Our Dad was someone who hated chaos, loved a plan. Very much a believer in “you cannot manage what you do not measure”, he measured everything. He would keep a notebook in the car’s glovebox recording miles driven, time taken and petrol consumed. This would become information shared with the hosts at our destination, a brilliant conversation opener for someone not skilled at the usual small talk – this summer’s route compared with the one taken last summer, this car’s fuel efficiency as opposed to the one before.

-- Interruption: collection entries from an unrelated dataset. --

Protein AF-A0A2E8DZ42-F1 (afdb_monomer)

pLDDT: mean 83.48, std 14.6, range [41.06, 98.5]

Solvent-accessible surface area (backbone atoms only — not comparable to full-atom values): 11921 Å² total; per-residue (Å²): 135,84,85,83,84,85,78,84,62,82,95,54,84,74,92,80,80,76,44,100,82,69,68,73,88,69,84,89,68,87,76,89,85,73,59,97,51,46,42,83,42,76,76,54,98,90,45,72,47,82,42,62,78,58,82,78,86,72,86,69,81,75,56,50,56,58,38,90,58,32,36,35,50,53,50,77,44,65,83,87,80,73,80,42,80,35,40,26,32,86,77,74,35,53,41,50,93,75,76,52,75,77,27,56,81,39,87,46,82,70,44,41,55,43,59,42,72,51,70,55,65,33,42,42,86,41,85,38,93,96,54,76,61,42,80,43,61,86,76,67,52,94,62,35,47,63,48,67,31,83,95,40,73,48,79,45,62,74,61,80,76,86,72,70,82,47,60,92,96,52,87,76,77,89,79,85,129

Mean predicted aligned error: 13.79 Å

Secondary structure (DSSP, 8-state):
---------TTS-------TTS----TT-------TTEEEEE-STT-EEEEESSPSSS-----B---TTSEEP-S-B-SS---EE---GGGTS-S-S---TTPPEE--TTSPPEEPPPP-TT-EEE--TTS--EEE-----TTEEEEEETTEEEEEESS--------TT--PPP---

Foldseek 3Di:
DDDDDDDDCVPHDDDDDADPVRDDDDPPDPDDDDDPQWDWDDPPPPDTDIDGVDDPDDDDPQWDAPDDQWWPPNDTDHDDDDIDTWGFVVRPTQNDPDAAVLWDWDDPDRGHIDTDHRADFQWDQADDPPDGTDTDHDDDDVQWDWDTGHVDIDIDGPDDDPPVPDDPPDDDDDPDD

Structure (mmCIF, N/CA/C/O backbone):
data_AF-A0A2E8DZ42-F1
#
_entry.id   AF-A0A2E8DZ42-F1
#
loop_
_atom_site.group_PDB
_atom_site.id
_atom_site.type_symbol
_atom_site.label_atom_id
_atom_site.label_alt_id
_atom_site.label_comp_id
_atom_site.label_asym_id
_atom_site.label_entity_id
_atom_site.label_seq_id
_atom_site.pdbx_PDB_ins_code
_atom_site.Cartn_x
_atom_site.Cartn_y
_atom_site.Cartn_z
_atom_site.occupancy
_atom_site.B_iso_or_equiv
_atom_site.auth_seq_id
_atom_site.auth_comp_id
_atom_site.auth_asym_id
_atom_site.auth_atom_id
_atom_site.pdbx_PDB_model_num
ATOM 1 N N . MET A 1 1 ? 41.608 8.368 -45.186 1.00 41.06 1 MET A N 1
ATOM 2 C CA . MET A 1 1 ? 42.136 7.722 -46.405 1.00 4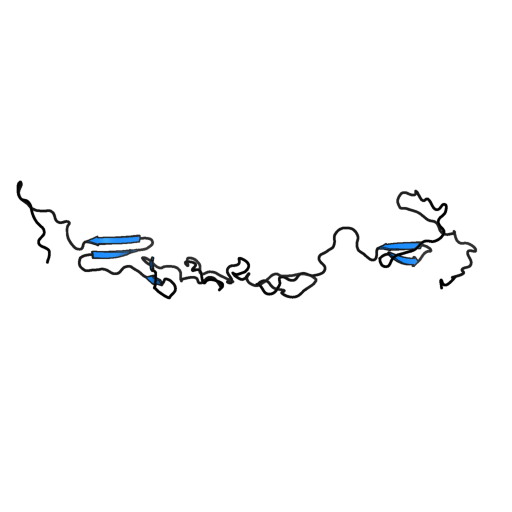1.06 1 MET A CA 1
ATOM 3 C C . MET A 1 1 ? 41.263 6.507 -46.664 1.00 41.06 1 MET A C 1
ATOM 5 O O . MET A 1 1 ? 41.187 5.662 -45.785 1.00 41.06 1 MET A O 1
ATOM 9 N N . GLY A 1 2 ? 40.490 6.486 -47.751 1.00 50.12 2 GLY A N 1
ATOM 10 C CA . GLY A 1 2 ? 39.657 5.327 -48.085 1.00 50.12 2 GLY A CA 1
ATOM 11 C C . GLY A 1 2 ? 40.516 4.258 -48.752 1.00 50.12 2 GLY A C 1
ATOM 12 O O . GLY A 1 2 ? 41.247 4.573 -49.688 1.00 50.12 2 GLY A O 1
ATOM 13 N N . ASN A 1 3 ? 40.463 3.022 -48.266 1.00 53.03 3 ASN A N 1
ATOM 14 C CA . ASN A 1 3 ? 41.132 1.905 -48.926 1.00 53.03 3 ASN A CA 1
ATOM 15 C C . ASN A 1 3 ? 40.414 1.613 -50.251 1.00 53.03 3 ASN A C 1
ATOM 17 O O . ASN A 1 3 ? 39.199 1.414 -50.270 1.00 53.03 3 ASN A O 1
ATOM 21 N N . ILE A 1 4 ? 41.159 1.590 -51.355 1.00 62.69 4 ILE A N 1
ATOM 22 C CA . ILE A 1 4 ? 40.637 1.203 -52.668 1.00 62.69 4 ILE A CA 1
ATOM 23 C C . ILE A 1 4 ? 40.807 -0.310 -52.787 1.00 62.69 4 ILE A C 1
ATOM 25 O O . ILE A 1 4 ? 41.916 -0.803 -52.984 1.00 62.69 4 ILE A O 1
ATOM 29 N N . TYR A 1 5 ? 39.714 -1.053 -52.644 1.00 61.16 5 TYR A N 1
ATOM 30 C CA . TYR A 1 5 ? 39.705 -2.491 -52.895 1.00 61.16 5 TYR A CA 1
ATOM 31 C C . TYR A 1 5 ? 39.444 -2.728 -54.384 1.00 61.16 5 TYR A C 1
ATOM 33 O O . TYR A 1 5 ? 38.379 -2.380 -54.891 1.00 61.16 5 TYR A O 1
ATOM 41 N N . THR A 1 6 ? 40.415 -3.303 -55.093 1.00 55.44 6 THR A N 1
ATOM 42 C CA . THR A 1 6 ? 40.263 -3.701 -56.496 1.00 55.44 6 THR A CA 1
ATOM 43 C C . THR A 1 6 ? 39.950 -5.196 -56.575 1.00 55.44 6 THR A C 1
ATOM 45 O O . THR A 1 6 ? 40.638 -6.029 -55.991 1.00 55.44 6 THR A O 1
ATOM 48 N N . GLY A 1 7 ? 38.877 -5.549 -57.280 1.00 59.69 7 GLY A N 1
ATOM 49 C CA . GLY A 1 7 ? 38.526 -6.926 -57.632 1.00 59.69 7 GLY A CA 1
ATOM 50 C C . GLY A 1 7 ? 38.386 -7.049 -59.149 1.00 59.69 7 GLY A C 1
ATOM 51 O O . GLY A 1 7 ? 38.064 -6.070 -59.819 1.00 59.69 7 GLY A O 1
ATOM 52 N N . SER A 1 8 ? 38.650 -8.232 -59.711 1.00 61.75 8 SER A N 1
ATOM 53 C CA . SER A 1 8 ? 38.386 -8.505 -61.131 1.00 61.75 8 SER A CA 1
ATOM 54 C C . SER A 1 8 ? 36.922 -8.906 -61.309 1.00 61.75 8 SER A C 1
ATOM 56 O O . SER A 1 8 ? 36.487 -9.924 -60.772 1.00 61.75 8 SER A O 1
ATOM 58 N N . ASN A 1 9 ? 36.162 -8.120 -62.073 1.00 59.28 9 ASN A N 1
ATOM 59 C CA . ASN A 1 9 ? 34.741 -8.368 -62.350 1.00 59.28 9 ASN A CA 1
ATOM 60 C C . ASN A 1 9 ? 34.509 -9.331 -63.531 1.00 59.28 9 ASN A C 1
ATOM 62 O O . ASN A 1 9 ? 33.394 -9.417 -64.046 1.00 59.28 9 ASN A O 1
ATOM 66 N N . SER A 1 10 ? 35.536 -10.053 -63.991 1.00 66.19 10 SER A N 1
ATOM 67 C CA . SER A 1 10 ? 35.376 -10.990 -65.108 1.00 66.19 10 SER A CA 1
ATOM 68 C C . SER A 1 10 ? 34.392 -12.108 -64.734 1.00 66.19 10 SER A C 1
ATOM 70 O O . SER A 1 10 ? 34.648 -12.894 -63.822 1.00 66.19 10 SER A O 1
ATOM 72 N N . GLY A 1 11 ? 33.238 -12.149 -65.410 1.00 62.50 11 GLY A N 1
ATOM 73 C CA . GLY A 1 11 ? 32.196 -13.164 -65.220 1.00 62.50 11 GLY A CA 1
ATOM 74 C C . GLY A 1 11 ? 31.189 -12.918 -64.086 1.00 62.50 11 GLY A C 1
ATOM 75 O O . GLY A 1 11 ? 30.415 -13.825 -63.788 1.00 62.50 11 GLY A O 1
ATOM 76 N N . LYS A 1 12 ? 31.156 -11.734 -63.449 1.00 62.88 12 LYS A N 1
ATOM 77 C CA . LYS A 1 12 ? 30.163 -11.402 -62.402 1.00 62.88 12 LYS A CA 1
ATOM 78 C C . LYS A 1 12 ? 29.395 -10.116 -62.712 1.00 62.88 12 LYS A C 1
ATOM 80 O O . LYS A 1 12 ? 29.967 -9.160 -63.226 1.00 62.88 12 LYS A O 1
ATOM 85 N N . SER A 1 13 ? 28.098 -10.093 -62.393 1.00 60.91 13 SER A N 1
ATOM 86 C CA . SER A 1 13 ? 27.249 -8.898 -62.503 1.00 60.91 13 SER A CA 1
ATOM 87 C C . SER A 1 13 ? 27.806 -7.757 -61.637 1.00 60.91 13 SER A C 1
ATOM 89 O O . SER A 1 13 ? 28.313 -8.009 -60.545 1.00 60.91 13 SER A O 1
ATOM 91 N N . GLY A 1 14 ? 27.728 -6.509 -62.119 1.00 69.12 14 GLY A N 1
ATOM 92 C CA . GLY A 1 14 ? 28.092 -5.314 -61.340 1.00 69.12 14 GLY A CA 1
ATOM 93 C C . GLY A 1 14 ? 27.198 -5.106 -60.106 1.00 69.12 14 GLY A C 1
ATOM 94 O O . GLY A 1 14 ? 26.371 -5.955 -59.778 1.00 69.12 14 GLY A O 1
ATOM 95 N N . LEU A 1 15 ? 27.331 -3.968 -59.411 1.00 76.44 15 LEU A N 1
ATOM 96 C CA . LEU A 1 15 ? 26.461 -3.657 -58.270 1.00 76.44 15 LEU A CA 1
ATOM 97 C C . LEU A 1 15 ? 25.005 -3.514 -58.740 1.00 76.44 15 LEU A C 1
ATOM 99 O O . LEU A 1 15 ? 24.645 -2.526 -59.374 1.00 76.44 15 LEU A O 1
ATOM 103 N N . ASN A 1 16 ? 24.168 -4.493 -58.407 1.00 73.19 16 ASN A N 1
ATOM 104 C CA . ASN A 1 16 ? 22.734 -4.429 -58.652 1.00 73.19 16 ASN A CA 1
ATOM 105 C C . ASN A 1 16 ? 22.043 -3.791 -57.442 1.00 73.19 16 ASN A C 1
ATOM 107 O O . ASN A 1 16 ? 21.863 -4.443 -56.413 1.00 73.19 16 ASN A O 1
ATOM 111 N N . VAL A 1 17 ? 21.679 -2.514 -57.547 1.00 77.31 17 VAL A N 1
ATOM 112 C CA . VAL A 1 17 ? 20.957 -1.804 -56.485 1.00 77.31 17 VAL A CA 1
ATOM 113 C C . VAL A 1 17 ? 19.466 -2.081 -56.653 1.00 77.31 17 VAL A C 1
ATOM 115 O O . VAL A 1 17 ? 18.885 -1.767 -57.687 1.00 77.31 17 VAL A O 1
ATOM 118 N N . LYS A 1 18 ? 18.847 -2.695 -55.642 1.00 69.19 18 LYS A N 1
ATOM 119 C CA . LYS A 1 18 ? 17.430 -3.074 -55.643 1.00 69.19 18 LYS A CA 1
ATOM 120 C C . LYS A 1 18 ? 16.802 -2.666 -54.315 1.00 69.19 18 LYS A C 1
ATOM 122 O O . LYS A 1 18 ? 17.313 -3.028 -53.259 1.00 69.19 18 LYS A O 1
ATOM 127 N N . LYS A 1 19 ? 15.686 -1.945 -54.369 1.00 66.00 19 LYS A N 1
ATOM 128 C CA . LYS A 1 19 ? 14.794 -1.739 -53.223 1.00 66.00 19 LYS A CA 1
ATOM 129 C C . LYS A 1 19 ? 13.676 -2.785 -53.264 1.00 66.00 19 LYS A C 1
ATOM 131 O O . LYS A 1 19 ? 13.397 -3.333 -54.328 1.00 66.00 19 LYS A O 1
ATOM 136 N N . THR A 1 20 ? 13.046 -3.097 -52.132 1.00 68.81 20 THR A N 1
ATOM 137 C CA . THR A 1 20 ? 11.964 -4.103 -52.048 1.00 68.81 20 THR A CA 1
ATOM 138 C C . THR A 1 20 ? 10.800 -3.815 -53.007 1.00 68.81 20 THR A C 1
ATOM 140 O O . THR A 1 20 ? 10.125 -4.737 -53.452 1.00 68.81 20 THR A O 1
ATOM 143 N N . ASP A 1 21 ? 10.608 -2.548 -53.375 1.00 71.81 21 ASP A N 1
ATOM 144 C CA . ASP A 1 21 ? 9.606 -2.054 -54.326 1.00 71.81 21 ASP A CA 1
ATOM 145 C C . ASP A 1 21 ? 10.130 -1.907 -55.77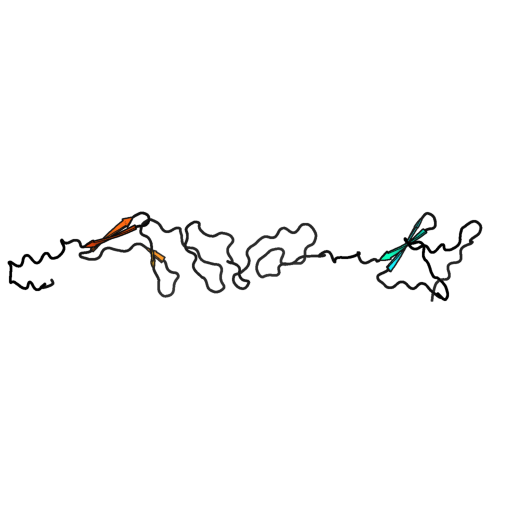6 1.00 71.81 21 ASP A C 1
ATOM 147 O O . ASP A 1 21 ? 9.399 -1.453 -56.651 1.00 71.81 21 ASP A O 1
ATOM 151 N N . ASN A 1 22 ? 11.375 -2.318 -56.052 1.00 66.88 22 ASN A N 1
ATOM 152 C CA . ASN A 1 22 ? 12.056 -2.267 -57.354 1.00 66.88 22 ASN A CA 1
ATOM 153 C C . ASN A 1 22 ? 12.223 -0.872 -57.989 1.00 66.88 22 ASN A C 1
ATOM 155 O O . ASN A 1 22 ? 12.647 -0.799 -59.141 1.00 66.88 22 ASN A O 1
ATOM 159 N N . SER A 1 23 ? 11.958 0.220 -57.266 1.00 69.12 23 SER A N 1
ATOM 160 C CA . SER A 1 23 ? 12.255 1.578 -57.734 1.00 69.12 23 SER A CA 1
ATOM 161 C C . SER A 1 23 ? 13.573 2.055 -57.132 1.00 69.12 23 SER A C 1
ATOM 163 O O . SER A 1 23 ? 13.716 2.142 -55.910 1.00 69.12 23 SER A O 1
ATOM 165 N N . VAL A 1 24 ? 14.565 2.331 -57.979 1.00 75.00 24 VAL A N 1
ATOM 166 C CA . VAL A 1 24 ? 15.883 2.798 -57.539 1.00 75.00 24 VAL A CA 1
ATOM 167 C C . VAL A 1 24 ? 16.345 3.941 -58.437 1.00 75.00 24 VAL A C 1
ATOM 169 O O . VAL A 1 24 ? 16.497 3.756 -59.641 1.00 75.00 24 VAL A O 1
ATOM 172 N N . ASP A 1 25 ? 16.605 5.101 -57.836 1.00 78.12 25 ASP A N 1
ATOM 173 C CA . ASP A 1 25 ? 17.289 6.228 -58.473 1.00 78.12 25 ASP A CA 1
ATOM 174 C C . ASP A 1 25 ? 18.731 6.311 -57.946 1.00 78.12 25 ASP A C 1
ATOM 176 O O . ASP A 1 25 ? 18.960 6.355 -56.736 1.00 78.12 25 ASP A O 1
ATOM 180 N N . VAL A 1 26 ? 19.705 6.285 -58.857 1.00 78.69 26 VAL A N 1
ATOM 181 C CA . VAL A 1 26 ? 21.147 6.390 -58.563 1.00 78.69 26 VAL A CA 1
ATOM 182 C C . VAL A 1 26 ? 21.826 7.508 -59.362 1.00 78.69 26 VAL A C 1
ATOM 184 O O . VAL A 1 26 ? 23.057 7.591 -59.379 1.00 78.69 26 VAL A O 1
ATOM 187 N N . PHE A 1 27 ? 21.066 8.376 -60.040 1.00 79.50 27 PHE A N 1
ATOM 188 C CA . PHE A 1 27 ? 21.656 9.479 -60.796 1.00 79.50 27 PHE A CA 1
ATOM 189 C C . PHE A 1 27 ? 22.299 10.505 -59.850 1.00 79.50 27 PHE A C 1
ATOM 191 O O . PHE A 1 27 ? 21.702 10.952 -58.877 1.00 79.50 27 PHE A O 1
ATOM 198 N N . GLY A 1 28 ? 23.550 10.887 -60.129 1.00 76.75 28 GLY A N 1
ATOM 199 C CA . GLY A 1 28 ? 24.267 11.916 -59.362 1.00 76.75 28 GLY A CA 1
ATOM 200 C C . GLY A 1 28 ? 24.812 11.482 -57.992 1.00 76.75 28 GLY A C 1
ATOM 201 O O . GLY A 1 28 ? 25.413 12.305 -57.301 1.00 76.75 28 GLY A O 1
ATOM 202 N N . VAL A 1 29 ? 24.667 10.213 -57.592 1.00 78.94 29 VAL A N 1
ATOM 203 C CA . VAL A 1 29 ? 25.258 9.690 -56.346 1.00 78.94 29 VAL A CA 1
ATOM 204 C C . VAL A 1 29 ? 26.771 9.501 -56.518 1.00 78.94 29 VAL A C 1
ATOM 206 O O . VAL A 1 29 ? 27.212 8.682 -57.319 1.00 78.94 29 VAL A O 1
ATOM 209 N N . SER A 1 30 ? 27.582 10.231 -55.745 1.00 80.94 30 SER A N 1
ATOM 210 C CA . SER A 1 30 ? 29.056 10.144 -55.778 1.00 80.94 30 SER A CA 1
ATOM 211 C C . SER A 1 30 ? 29.658 9.219 -54.712 1.00 80.94 30 SER A C 1
ATOM 213 O O . SER A 1 30 ? 30.784 8.753 -54.870 1.00 80.94 30 SER A O 1
ATOM 215 N N . GLN A 1 31 ? 28.921 8.936 -53.630 1.00 83.38 31 GLN A N 1
ATOM 216 C CA . GLN A 1 31 ? 29.315 8.003 -52.570 1.00 83.38 31 GLN A CA 1
ATOM 217 C C . GLN A 1 31 ? 28.096 7.477 -51.796 1.00 83.38 31 GLN A C 1
ATOM 219 O O . GLN A 1 31 ? 27.096 8.180 -51.658 1.00 83.38 31 GLN A O 1
ATOM 224 N N . ILE A 1 32 ? 28.212 6.279 -51.213 1.00 84.00 32 ILE A N 1
ATOM 225 C CA . ILE A 1 32 ? 27.262 5.741 -50.226 1.00 84.00 32 ILE A CA 1
ATOM 226 C C . ILE A 1 32 ? 27.941 5.806 -48.857 1.00 84.00 32 ILE A C 1
ATOM 228 O O . ILE A 1 32 ? 28.884 5.062 -48.592 1.00 84.00 32 ILE A O 1
ATOM 232 N N . LYS A 1 33 ? 27.493 6.728 -48.000 1.00 83.56 33 LYS A N 1
ATOM 233 C CA . LYS A 1 33 ? 28.032 6.909 -46.648 1.00 83.56 33 LYS A CA 1
ATOM 234 C C . LYS A 1 33 ? 27.092 6.269 -45.633 1.00 83.56 33 LYS A C 1
ATOM 236 O O . LYS A 1 33 ? 25.910 6.594 -45.609 1.00 83.56 33 LYS A O 1
ATOM 241 N N . LEU A 1 34 ? 27.636 5.394 -44.798 1.00 85.12 34 LEU A N 1
ATOM 242 C CA . LEU A 1 34 ? 26.939 4.822 -43.654 1.00 85.12 34 LEU A CA 1
ATOM 243 C C . LEU A 1 34 ? 27.302 5.634 -42.408 1.00 85.12 34 LEU A C 1
ATOM 245 O O . LEU A 1 34 ? 28.453 6.056 -42.260 1.00 85.12 34 LEU A O 1
ATOM 249 N N . ASP A 1 35 ? 26.323 5.892 -41.548 1.00 81.38 35 ASP A N 1
ATOM 250 C CA . ASP A 1 35 ? 26.570 6.437 -40.215 1.00 81.38 35 ASP A CA 1
ATOM 251 C C . ASP A 1 35 ? 26.929 5.310 -39.228 1.00 81.38 35 ASP A C 1
ATOM 253 O O . ASP A 1 35 ? 27.052 4.144 -39.604 1.00 81.38 35 ASP A O 1
ATOM 257 N N . SER A 1 36 ? 27.132 5.653 -37.955 1.00 84.31 36 SER A N 1
ATOM 258 C CA . SER A 1 36 ? 27.480 4.675 -36.916 1.00 84.31 36 SER A CA 1
ATOM 259 C C . SER A 1 36 ? 26.393 3.628 -36.654 1.00 84.31 36 SER A C 1
ATOM 261 O O . SER A 1 36 ? 26.671 2.620 -36.008 1.00 84.31 36 SER A O 1
ATOM 263 N N . ASN A 1 37 ? 25.167 3.864 -37.128 1.00 78.50 37 ASN A N 1
ATOM 264 C CA . ASN A 1 37 ? 24.011 3.015 -36.885 1.00 78.50 37 ASN A CA 1
ATOM 265 C C . ASN A 1 37 ? 23.725 2.073 -38.059 1.00 78.50 37 ASN A C 1
ATOM 267 O O . ASN A 1 37 ? 22.751 1.331 -38.008 1.00 78.50 37 ASN A O 1
ATOM 271 N N . LEU A 1 38 ? 24.529 2.089 -39.125 1.00 83.31 38 LEU A N 1
ATOM 272 C CA . LEU A 1 38 ? 24.341 1.238 -40.297 1.00 83.31 38 LEU A CA 1
ATOM 273 C C . LEU A 1 38 ? 25.598 0.402 -40.552 1.00 83.31 38 LEU A C 1
ATOM 275 O O . LEU A 1 38 ? 26.702 0.929 -40.671 1.00 83.31 38 LEU A O 1
ATOM 279 N N . ALA A 1 39 ? 25.426 -0.913 -40.685 1.00 84.88 39 ALA A N 1
ATOM 280 C CA . ALA A 1 39 ? 26.502 -1.849 -40.999 1.00 84.88 39 ALA A CA 1
ATOM 281 C C . ALA A 1 39 ? 26.316 -2.466 -42.391 1.00 84.88 39 ALA A C 1
ATOM 283 O O . ALA A 1 39 ? 25.201 -2.804 -42.797 1.00 84.88 39 ALA A O 1
ATOM 284 N N . LEU A 1 40 ? 27.429 -2.662 -43.105 1.00 87.19 40 LEU A N 1
ATOM 285 C CA . LEU A 1 40 ? 27.476 -3.508 -44.296 1.00 87.19 40 LEU A CA 1
ATOM 286 C C . LEU A 1 40 ? 27.779 -4.944 -43.876 1.00 87.19 40 LEU A C 1
ATOM 288 O O . LEU A 1 40 ? 28.859 -5.222 -43.355 1.00 87.19 40 LEU A O 1
ATOM 292 N N . THR A 1 41 ? 26.856 -5.864 -44.141 1.00 84.94 41 THR A N 1
ATOM 293 C CA . THR A 1 41 ? 27.077 -7.300 -43.936 1.00 84.94 41 THR A CA 1
ATOM 294 C C . THR A 1 41 ? 27.231 -7.984 -45.289 1.00 84.94 41 THR A C 1
ATOM 296 O O . THR A 1 41 ? 26.323 -7.941 -46.120 1.00 84.94 41 THR A O 1
ATOM 299 N N . ASN A 1 42 ? 28.385 -8.611 -45.528 1.00 85.06 42 ASN A N 1
ATOM 300 C CA . ASN A 1 42 ? 28.550 -9.534 -46.648 1.00 85.06 42 ASN A CA 1
ATOM 301 C C . ASN A 1 42 ? 27.884 -10.862 -46.271 1.00 85.06 42 ASN A C 1
ATOM 303 O O . ASN A 1 42 ? 28.402 -11.588 -45.425 1.00 85.06 42 ASN A O 1
ATOM 307 N N . ASN A 1 43 ? 26.754 -11.181 -46.901 1.00 79.25 43 ASN A N 1
ATOM 308 C CA . ASN A 1 43 ? 25.977 -12.382 -46.580 1.00 79.25 43 ASN A CA 1
ATOM 309 C C . ASN A 1 43 ? 26.476 -13.634 -47.322 1.00 79.25 43 ASN A C 1
ATOM 311 O O . ASN A 1 43 ? 25.818 -14.673 -47.300 1.00 79.25 43 ASN A O 1
ATOM 315 N N . GLY A 1 44 ? 27.605 -13.535 -48.031 1.00 77.38 44 GLY A N 1
ATOM 316 C CA . GLY A 1 44 ? 28.011 -14.535 -49.011 1.00 77.38 44 GLY A CA 1
ATOM 317 C C . GLY A 1 44 ? 27.176 -14.447 -50.294 1.00 77.38 44 GLY A C 1
ATOM 318 O O . GLY A 1 44 ? 26.292 -13.603 -50.443 1.00 77.38 44 GLY A O 1
ATOM 319 N N . ASN A 1 45 ? 27.491 -15.296 -51.274 1.00 74.75 45 ASN A N 1
ATOM 320 C CA . ASN A 1 45 ? 26.755 -15.414 -52.545 1.00 74.75 45 ASN A CA 1
ATOM 321 C C . ASN A 1 45 ? 26.627 -14.117 -53.374 1.00 74.75 45 ASN A C 1
ATOM 323 O O . ASN A 1 45 ? 25.761 -14.013 -54.237 1.00 74.75 45 ASN A O 1
ATOM 327 N N . GLY A 1 46 ? 27.507 -13.136 -53.149 1.00 75.06 46 GLY A N 1
ATOM 328 C CA . GLY A 1 46 ? 27.565 -11.901 -53.937 1.00 75.06 46 GLY A CA 1
ATOM 329 C C . GLY A 1 46 ? 26.561 -10.816 -53.536 1.00 75.06 46 GLY A C 1
ATOM 330 O O . GLY A 1 46 ? 26.403 -9.860 -54.288 1.00 75.06 46 GLY A O 1
ATOM 331 N N . SER A 1 47 ? 25.907 -10.932 -52.372 1.00 78.69 47 SER A N 1
ATOM 332 C CA . SER A 1 47 ? 24.997 -9.905 -51.849 1.00 78.69 47 SER A CA 1
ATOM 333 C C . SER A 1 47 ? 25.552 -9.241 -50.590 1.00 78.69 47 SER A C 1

It drove him a little crazy later that I would arrive to visit and not be able to say how long the trip had taken because I hadn’t looked at my watch before I’d left. Sometimes I just lied, because my preferred style of travel involves frequent stops – for snacks and shops rather than carsickness now – and the resulting data would never please my father because, for him, a journey was always a race.

Now my circle includes different kinds of people. My husband will always say on the day of an event, “Do you still want to leave at five?” and it used to throw me, this idea that a plan once decided could be revisited. I’d think, Wait, what? Does he no longer want to go at five? Does he not want to go at all? Why are we discussing this again?

I had to learn that, while my family would be leaving at five even if someone broke a leg, he comes from a family who take a more flexible approach, checking in to see if anyone has changed their mind, cheerfully postponing if something comes up. It has taken me a long time to learn this doesn’t mean no one wanted to do it in the first place.

And my daughter’s approach is different again – wholly organic, based on how things are going and when it feels right. This is unsurprising, I always feel, for someone born six weeks early – she was ready, we weren’t.

We try to make space for each other – the planners, dawdlers, postponers and improvisers. Of course, if my dad was still around, he’d organise us all into a pie chart.